It works! 1

Finally! It’s been 532 days (or 1 year, 5 months and 24 days) since my very first post here, and today I have a real, working machine, able to run programs and perform useful computations. Last night my CPU successfully executed the fibonacci program from this post from May (all homebrew CPU guys run fibonacci, right?). The code snippet calculates the fibonacci(10) function, stores the result in A register and then halts. Here’s its source, along with hand assembled binary codes:

_start: 

; setup stack
    ld a, 0x5000         ; 21 05 00
    mov sp, a            ; 0a 

; compute fibonacci(10)
    ld a, 1              ; 22 01
    ld x, 0              ; 2b 00
    ld y, 9              ; 34 09
fibo:
    push a               ; 10
    add a, x             ; 6f
    pop x                ; 17
    dec y                ; e9
    jnz fibo             ; dc ff f9 

    halt                 ; 01

The code uses stack, CPU arithmetics and conditional jump. After last loop run, the A register should hold a decimal value 55 (hexadecimal 0x37). The photo below shows my yesterday’s setup. You can see the three boards that make up the computer (CPU core, CPU ALU and memory) connected to the logic analyzer, and powered by an old AT power supply (by the way – I have a new, larger desk):

Most important, however, is what the HP 1631D logic analyzer displayed:

It shows a trace of a DBUS (data bus) and the ABUS (this is in fact the ALUBUS). After 128 clock cycles from reset, and just before a fetch of opcode 0x17, there is a value 0x0037 on the ALUBUS, an expected result of the ADD A, X instruction, and the correct value of the 10th number in the fibonacci sequence. Around cycle 135, the machine goes to a halt (opcode 0x01). Not bad, huh?

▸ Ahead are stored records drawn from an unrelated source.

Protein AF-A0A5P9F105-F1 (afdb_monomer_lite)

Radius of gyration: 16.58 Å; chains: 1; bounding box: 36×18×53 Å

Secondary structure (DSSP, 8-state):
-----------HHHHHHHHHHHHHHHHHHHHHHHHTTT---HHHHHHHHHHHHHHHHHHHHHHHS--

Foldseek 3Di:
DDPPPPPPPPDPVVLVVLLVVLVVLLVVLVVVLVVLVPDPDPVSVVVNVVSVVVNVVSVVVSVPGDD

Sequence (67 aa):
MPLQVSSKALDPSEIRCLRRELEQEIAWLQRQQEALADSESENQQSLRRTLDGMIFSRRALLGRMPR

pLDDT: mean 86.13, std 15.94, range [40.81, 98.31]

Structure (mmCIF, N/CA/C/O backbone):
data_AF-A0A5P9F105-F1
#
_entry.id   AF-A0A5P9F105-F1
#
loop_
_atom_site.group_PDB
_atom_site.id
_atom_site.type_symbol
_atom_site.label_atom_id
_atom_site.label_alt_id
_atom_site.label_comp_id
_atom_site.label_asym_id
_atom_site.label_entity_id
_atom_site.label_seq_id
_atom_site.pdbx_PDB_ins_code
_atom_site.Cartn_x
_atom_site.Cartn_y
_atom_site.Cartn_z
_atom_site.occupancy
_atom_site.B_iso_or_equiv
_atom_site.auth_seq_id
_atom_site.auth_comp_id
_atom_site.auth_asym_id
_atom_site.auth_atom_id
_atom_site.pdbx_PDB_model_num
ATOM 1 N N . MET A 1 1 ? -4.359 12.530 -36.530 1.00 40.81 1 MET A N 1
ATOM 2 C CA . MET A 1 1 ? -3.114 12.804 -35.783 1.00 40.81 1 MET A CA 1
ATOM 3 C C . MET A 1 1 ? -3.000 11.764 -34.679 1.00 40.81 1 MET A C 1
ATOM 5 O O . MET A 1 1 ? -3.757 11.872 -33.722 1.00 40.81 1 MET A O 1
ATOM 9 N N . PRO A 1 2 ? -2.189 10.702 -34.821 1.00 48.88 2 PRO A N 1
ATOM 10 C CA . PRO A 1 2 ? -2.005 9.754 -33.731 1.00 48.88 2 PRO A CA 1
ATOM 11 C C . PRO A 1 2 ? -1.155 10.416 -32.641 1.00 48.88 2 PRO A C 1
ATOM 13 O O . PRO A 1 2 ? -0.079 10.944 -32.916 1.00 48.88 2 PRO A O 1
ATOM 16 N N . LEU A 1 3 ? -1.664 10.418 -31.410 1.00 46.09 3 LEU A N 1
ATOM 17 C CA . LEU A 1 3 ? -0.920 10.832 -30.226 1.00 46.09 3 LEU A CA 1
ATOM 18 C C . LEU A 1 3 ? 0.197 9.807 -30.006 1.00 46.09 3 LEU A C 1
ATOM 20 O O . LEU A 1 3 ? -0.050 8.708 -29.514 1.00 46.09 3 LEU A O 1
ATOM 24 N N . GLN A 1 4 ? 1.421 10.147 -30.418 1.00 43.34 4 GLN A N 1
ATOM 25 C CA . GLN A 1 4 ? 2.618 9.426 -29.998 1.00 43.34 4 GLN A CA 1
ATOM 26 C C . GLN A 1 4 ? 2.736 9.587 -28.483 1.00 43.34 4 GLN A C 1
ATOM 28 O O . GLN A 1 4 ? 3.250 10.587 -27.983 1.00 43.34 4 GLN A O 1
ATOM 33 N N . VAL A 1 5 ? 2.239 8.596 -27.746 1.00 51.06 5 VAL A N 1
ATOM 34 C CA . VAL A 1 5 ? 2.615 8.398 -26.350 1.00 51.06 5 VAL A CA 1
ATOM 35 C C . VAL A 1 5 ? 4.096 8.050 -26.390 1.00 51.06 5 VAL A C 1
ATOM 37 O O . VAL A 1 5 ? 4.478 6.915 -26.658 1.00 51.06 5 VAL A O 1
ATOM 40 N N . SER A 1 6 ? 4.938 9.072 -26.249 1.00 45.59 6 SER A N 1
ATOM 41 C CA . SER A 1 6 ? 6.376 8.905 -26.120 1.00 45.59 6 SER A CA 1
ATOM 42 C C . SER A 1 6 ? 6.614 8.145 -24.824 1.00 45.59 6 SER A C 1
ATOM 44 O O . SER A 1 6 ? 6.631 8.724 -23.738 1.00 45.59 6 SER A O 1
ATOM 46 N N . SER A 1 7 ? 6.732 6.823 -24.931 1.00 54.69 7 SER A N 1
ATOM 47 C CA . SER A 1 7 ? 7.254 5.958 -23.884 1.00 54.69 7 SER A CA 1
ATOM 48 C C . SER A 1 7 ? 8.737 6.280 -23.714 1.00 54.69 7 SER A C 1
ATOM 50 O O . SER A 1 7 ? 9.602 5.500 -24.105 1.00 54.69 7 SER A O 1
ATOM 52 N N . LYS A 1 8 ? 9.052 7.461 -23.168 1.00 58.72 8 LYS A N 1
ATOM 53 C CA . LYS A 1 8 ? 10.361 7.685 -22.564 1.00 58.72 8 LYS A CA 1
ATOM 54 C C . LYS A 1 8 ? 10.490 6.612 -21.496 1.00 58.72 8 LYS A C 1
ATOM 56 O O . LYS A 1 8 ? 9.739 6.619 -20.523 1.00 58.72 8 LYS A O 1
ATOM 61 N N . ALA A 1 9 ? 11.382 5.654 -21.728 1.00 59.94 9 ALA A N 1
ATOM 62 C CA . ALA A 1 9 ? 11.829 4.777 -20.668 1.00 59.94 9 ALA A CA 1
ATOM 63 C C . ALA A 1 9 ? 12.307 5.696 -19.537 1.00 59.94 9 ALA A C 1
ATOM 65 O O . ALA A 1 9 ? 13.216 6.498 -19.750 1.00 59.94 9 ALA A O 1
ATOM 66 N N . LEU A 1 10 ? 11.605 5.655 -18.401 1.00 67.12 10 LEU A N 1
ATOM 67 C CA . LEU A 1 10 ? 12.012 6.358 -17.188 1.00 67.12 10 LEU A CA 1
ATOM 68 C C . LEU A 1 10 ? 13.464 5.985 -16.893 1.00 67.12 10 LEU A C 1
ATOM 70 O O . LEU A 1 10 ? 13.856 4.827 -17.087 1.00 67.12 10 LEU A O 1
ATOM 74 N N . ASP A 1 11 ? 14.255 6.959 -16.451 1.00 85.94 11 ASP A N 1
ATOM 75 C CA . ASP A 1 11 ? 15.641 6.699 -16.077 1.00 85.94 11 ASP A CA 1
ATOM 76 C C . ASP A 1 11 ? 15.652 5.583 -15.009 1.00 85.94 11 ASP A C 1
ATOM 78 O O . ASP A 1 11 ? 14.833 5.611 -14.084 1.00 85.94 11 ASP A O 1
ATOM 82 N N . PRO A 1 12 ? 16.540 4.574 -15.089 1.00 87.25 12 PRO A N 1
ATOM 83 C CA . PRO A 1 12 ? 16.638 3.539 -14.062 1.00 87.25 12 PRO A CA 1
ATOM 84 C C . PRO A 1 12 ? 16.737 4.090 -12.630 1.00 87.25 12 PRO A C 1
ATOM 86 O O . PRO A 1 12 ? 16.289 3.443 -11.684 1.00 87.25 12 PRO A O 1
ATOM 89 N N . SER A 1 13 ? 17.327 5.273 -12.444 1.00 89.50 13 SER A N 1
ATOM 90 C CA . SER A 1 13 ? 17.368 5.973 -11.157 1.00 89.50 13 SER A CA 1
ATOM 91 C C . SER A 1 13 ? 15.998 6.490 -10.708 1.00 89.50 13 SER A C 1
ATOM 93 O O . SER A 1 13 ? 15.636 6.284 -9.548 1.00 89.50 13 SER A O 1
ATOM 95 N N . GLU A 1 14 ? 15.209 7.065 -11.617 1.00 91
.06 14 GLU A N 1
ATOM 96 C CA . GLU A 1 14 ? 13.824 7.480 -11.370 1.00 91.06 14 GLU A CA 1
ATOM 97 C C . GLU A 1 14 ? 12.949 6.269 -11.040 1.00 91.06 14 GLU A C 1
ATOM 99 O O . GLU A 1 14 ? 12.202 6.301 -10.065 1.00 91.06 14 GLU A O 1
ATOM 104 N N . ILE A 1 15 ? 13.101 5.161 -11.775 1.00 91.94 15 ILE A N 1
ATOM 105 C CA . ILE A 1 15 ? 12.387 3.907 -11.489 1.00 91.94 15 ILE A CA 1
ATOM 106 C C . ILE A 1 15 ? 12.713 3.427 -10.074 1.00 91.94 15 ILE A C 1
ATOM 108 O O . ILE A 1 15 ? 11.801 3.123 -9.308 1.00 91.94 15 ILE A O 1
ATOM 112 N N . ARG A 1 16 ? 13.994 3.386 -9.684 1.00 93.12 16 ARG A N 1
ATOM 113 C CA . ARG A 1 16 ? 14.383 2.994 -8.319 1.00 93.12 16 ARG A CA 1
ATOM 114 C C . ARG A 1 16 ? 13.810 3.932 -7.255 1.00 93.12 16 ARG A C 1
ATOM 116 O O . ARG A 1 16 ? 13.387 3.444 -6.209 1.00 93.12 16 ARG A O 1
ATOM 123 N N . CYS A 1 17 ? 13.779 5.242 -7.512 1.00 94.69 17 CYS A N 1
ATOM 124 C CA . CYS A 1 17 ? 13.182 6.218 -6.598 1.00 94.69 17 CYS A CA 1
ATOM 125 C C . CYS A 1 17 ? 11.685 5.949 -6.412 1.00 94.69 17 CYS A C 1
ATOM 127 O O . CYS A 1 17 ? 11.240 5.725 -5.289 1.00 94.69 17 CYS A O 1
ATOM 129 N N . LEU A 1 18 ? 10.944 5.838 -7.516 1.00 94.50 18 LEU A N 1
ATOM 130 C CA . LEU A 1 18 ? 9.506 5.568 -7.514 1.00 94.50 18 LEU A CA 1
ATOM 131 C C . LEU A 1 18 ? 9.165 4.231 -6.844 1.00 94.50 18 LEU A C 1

Now that I had a working machine, I tried speeding it up a little. During construction I was running an unimpressive 460.8kHz, so I reached for  faster oscillators to plug them into the core CPU board and see what happens. First, I used an 8.192MHz oscillator. The machine ran correctly at 1/4 of this, so precisely at 2.048MHz. Then, I took even faster 16.384MHz (internal CPU speed of 4.096MHz in this case). It worked fine, too! I don’t have any higher frequency oscillators to see where’s the limit but regardless of it, I was impressed that the CPU can do >4MHz. And all that with a slow ALU (I haven’t yet populated the board with a lookahead carry generator) and only LS-type TTL chips. Ok, I know there is currently no bottleneck, like a slow device or something, but I am very pleased with the experiment.

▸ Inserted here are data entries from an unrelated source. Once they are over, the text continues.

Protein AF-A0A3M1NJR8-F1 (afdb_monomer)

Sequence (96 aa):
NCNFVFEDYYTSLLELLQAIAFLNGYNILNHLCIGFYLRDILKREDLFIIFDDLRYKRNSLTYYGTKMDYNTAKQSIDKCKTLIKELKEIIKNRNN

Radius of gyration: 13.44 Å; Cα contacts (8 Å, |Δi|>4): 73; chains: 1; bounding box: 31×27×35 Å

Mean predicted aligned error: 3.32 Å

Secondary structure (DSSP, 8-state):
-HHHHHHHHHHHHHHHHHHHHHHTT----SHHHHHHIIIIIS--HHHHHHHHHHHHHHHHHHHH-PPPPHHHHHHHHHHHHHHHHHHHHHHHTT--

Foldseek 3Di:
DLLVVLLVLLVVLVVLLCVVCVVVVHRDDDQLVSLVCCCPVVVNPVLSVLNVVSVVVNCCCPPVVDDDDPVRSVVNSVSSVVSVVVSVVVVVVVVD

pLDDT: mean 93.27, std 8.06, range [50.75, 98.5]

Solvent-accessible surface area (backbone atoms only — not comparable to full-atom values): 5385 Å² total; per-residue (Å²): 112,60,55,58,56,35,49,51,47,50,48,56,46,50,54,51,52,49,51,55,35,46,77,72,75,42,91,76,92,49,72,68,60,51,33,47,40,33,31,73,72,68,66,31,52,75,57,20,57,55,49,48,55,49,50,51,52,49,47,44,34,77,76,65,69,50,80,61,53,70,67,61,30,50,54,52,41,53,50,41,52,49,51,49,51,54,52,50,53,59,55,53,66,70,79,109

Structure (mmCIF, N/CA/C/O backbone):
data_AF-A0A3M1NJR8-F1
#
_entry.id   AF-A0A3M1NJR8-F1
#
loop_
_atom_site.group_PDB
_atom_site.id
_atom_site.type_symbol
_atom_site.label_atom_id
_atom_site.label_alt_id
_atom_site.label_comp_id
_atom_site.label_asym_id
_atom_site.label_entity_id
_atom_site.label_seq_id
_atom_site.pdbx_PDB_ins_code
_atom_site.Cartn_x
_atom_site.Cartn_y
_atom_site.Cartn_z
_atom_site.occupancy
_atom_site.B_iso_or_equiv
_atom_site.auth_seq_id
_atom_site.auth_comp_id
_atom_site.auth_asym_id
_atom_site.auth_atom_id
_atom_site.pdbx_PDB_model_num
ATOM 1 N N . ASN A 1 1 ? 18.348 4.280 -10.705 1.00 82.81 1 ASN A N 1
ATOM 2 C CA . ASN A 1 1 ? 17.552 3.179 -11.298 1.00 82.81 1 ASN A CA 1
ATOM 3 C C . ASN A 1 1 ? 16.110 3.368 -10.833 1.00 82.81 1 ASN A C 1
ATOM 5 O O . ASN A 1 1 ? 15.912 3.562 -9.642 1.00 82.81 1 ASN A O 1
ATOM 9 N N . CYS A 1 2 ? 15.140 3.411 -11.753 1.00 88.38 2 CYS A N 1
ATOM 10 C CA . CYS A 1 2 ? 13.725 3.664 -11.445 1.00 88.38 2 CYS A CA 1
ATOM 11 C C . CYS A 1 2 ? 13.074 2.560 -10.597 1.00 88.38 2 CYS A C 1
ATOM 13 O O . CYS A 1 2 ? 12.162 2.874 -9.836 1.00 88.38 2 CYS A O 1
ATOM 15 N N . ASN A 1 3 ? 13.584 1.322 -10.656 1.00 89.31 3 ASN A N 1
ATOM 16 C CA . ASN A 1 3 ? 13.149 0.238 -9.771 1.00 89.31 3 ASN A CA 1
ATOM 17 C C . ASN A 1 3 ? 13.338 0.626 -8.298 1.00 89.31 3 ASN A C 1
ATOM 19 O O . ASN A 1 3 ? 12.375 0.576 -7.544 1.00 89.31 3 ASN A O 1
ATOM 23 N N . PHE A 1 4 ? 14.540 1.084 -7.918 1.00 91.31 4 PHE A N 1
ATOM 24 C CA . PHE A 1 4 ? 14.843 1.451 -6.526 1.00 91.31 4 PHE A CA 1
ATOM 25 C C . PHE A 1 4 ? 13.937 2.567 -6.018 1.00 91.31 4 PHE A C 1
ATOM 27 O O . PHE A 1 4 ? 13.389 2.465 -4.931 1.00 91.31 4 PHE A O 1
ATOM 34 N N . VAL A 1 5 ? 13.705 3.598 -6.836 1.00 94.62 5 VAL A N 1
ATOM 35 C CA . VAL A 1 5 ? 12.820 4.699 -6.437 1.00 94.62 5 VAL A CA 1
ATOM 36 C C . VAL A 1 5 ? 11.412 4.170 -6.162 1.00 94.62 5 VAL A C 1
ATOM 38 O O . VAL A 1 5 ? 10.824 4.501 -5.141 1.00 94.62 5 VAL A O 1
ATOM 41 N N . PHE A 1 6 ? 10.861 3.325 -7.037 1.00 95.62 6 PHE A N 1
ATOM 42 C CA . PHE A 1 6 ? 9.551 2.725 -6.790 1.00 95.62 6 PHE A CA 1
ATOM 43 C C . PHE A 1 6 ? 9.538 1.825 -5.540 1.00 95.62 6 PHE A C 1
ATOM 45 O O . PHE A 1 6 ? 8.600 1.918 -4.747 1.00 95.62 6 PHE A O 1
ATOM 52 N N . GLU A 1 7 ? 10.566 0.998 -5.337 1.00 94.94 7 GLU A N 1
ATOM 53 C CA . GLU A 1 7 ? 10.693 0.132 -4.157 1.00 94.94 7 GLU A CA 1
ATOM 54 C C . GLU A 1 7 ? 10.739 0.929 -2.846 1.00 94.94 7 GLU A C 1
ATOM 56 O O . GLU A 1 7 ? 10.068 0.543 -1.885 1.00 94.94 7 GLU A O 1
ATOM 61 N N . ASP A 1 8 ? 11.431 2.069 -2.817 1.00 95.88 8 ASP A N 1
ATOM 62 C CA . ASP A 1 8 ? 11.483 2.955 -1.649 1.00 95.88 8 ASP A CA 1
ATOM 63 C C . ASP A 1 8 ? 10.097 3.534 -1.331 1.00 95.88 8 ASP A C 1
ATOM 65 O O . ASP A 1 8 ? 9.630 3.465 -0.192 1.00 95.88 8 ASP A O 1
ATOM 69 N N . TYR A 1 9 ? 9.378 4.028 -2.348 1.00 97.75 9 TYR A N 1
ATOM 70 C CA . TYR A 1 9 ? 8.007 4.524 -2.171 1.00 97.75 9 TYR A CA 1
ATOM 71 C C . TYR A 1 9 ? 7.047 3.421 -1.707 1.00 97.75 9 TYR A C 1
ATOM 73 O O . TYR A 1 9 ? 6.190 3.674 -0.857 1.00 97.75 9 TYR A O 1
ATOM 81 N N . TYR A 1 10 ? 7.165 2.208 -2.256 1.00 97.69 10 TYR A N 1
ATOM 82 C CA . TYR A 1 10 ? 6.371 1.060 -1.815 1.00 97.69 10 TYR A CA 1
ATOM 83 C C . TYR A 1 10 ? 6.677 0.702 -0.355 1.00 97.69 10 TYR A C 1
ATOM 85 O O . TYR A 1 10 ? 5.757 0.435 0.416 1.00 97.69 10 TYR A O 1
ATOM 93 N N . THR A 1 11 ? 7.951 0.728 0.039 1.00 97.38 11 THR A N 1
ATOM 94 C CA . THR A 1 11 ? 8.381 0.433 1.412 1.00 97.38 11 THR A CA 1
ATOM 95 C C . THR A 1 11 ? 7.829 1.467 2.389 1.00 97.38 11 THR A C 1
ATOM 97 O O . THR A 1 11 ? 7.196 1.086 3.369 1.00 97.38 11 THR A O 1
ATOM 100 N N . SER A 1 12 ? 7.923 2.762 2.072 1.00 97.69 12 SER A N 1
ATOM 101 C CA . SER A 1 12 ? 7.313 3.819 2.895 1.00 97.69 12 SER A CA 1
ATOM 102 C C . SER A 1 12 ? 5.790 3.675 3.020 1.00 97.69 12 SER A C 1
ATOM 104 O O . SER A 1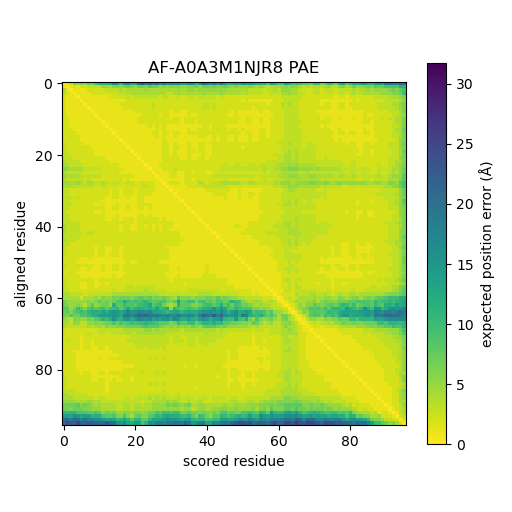 12 ? 5.226 3.892 4.093 1.00 97.69 12 SER A O 1
ATOM 106 N N . LEU A 1 13 ? 5.100 3.300 1.934 1.00 98.31 13 LEU A N 1
ATOM 107 C CA . LEU A 1 13 ? 3.661 3.02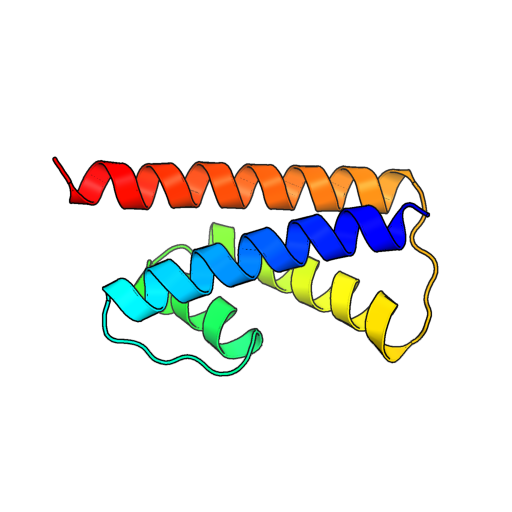1 1.963 1.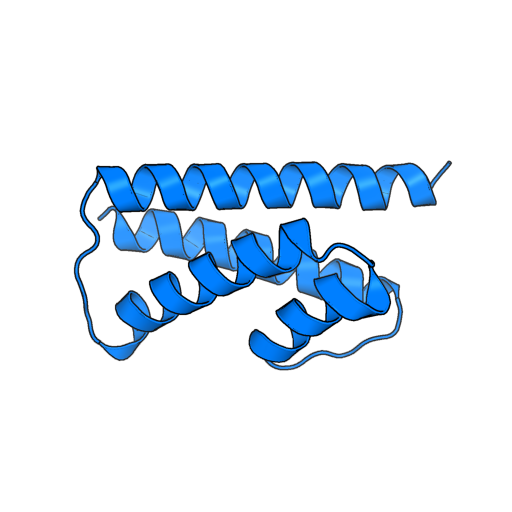00 98.31 13 LEU A CA 1
ATOM 108 C C . LEU A 1 13 ? 3.339 1.836 2.887 1.00 98.31 13 LEU A C 1
ATOM 110 O O . LEU A 1 13 ? 2.396 1.907 3.676 1.00 98.31 13 LEU A O 1
ATOM 114 N N . LEU A 1 14 ? 4.111 0.753 2.788 1.00 98.06 14 LEU A N 1
ATOM 115 C CA . LEU A 1 14 ? 3.925 -0.442 3.602 1.00 98.06 14 LEU A CA 1
ATOM 116 C C . LEU A 1 14 ? 4.147 -0.151 5.090 1.00 98.06 14 LEU A C 1
ATOM 118 O O . LEU A 1 14 ? 3.324 -0.553 5.906 1.00 98.06 14 LEU A O 1
ATOM 122 N N . GLU A 1 15 ? 5.213 0.566 5.442 1.00 97.19 15 GLU A N 1
ATOM 123 C CA . GLU A 1 15 ? 5.508 0.948 6.828 1.00 97.19 15 GLU A CA 1
ATOM 124 C C . GLU A 1 15 ? 4.402 1.824 7.424 1.00 97.19 15 GLU A C 1
ATOM 126 O O . GLU A 1 15 ? 3.988 1.612 8.565 1.00 97.19 15 GLU A O 1
ATOM 131 N N . LEU A 1 16 ? 3.851 2.757 6.640 1.00 97.06 16 LEU A N 1
ATOM 132 C CA . LEU A 1 16 ? 2.701 3.558 7.059 1.00 97.06 16 LEU A CA 1
ATOM 133 C C . LEU A 1 16 ? 1.464 2.685 7.318 1.00 97.06 16 LEU A C 1
ATOM 135 O O . LEU A 1 16 ? 0.809 2.836 8.349 1.00 97.06 16 LEU A O 1
ATOM 139 N N . LEU A 1 17 ? 1.141 1.761 6.407 1.00 97.50 17 LEU A N 1
ATOM 140 C CA . LEU A 1 17 ? 0.024 0.823 6.580 1.00 97.50 17 LEU A CA 1
ATOM 141 C C . LEU A 1 17 ? 0.212 -0.066 7.810 1.00 97.50 17 LEU A C 1
ATOM 143 O O . LEU A 1 17 ? -0.736 -0.276 8.567 1.00 97.50 17 LEU A O 1
ATOM 147 N N . GLN A 1 18 ? 1.434 -0.544 8.030 1.00 97.19 18 GLN A N 1
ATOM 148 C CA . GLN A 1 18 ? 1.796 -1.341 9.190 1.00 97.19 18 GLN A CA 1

So, what am I up to now? I have outlined a list of short term tasks to work on:

• Rebuild the MDR using four 74LS374s as described in the previous post (I have made up my mind)
• Populate and test with 74LS182 carry lookahead
• Provide bus-hold circuits where necessary (I will post on this subject soon, this problem seems quite important)
• Run the entire test suite I used with the machine simulator to comprehensively check for any further bugs
• Publish the updated schematics, microcode and whatever gets modified on the way
• Think of I/O boards to make the computer more interactive (my minimum is an LCD display, UARTs, keyboard interface and possibly a rudimentary IDE controller)
• Build the I/O boards

And, just as a reminder, the long term goals:

• Build a programmer toolchain – port some existing GNU compiler (LCC?), rewrite the assembler, write a linker.
• Write an OS, or port an existing OS (Minix?)
• Build a video card
• Build everything on a set of 160x100mm euroboards and populate in a neat 19-inch rack enclosure (see here)
• Connect the entire thing to the internet and make it serve a website about itself

Looks like there’s still a long and interesting journey. This boot was a significant milestone, though.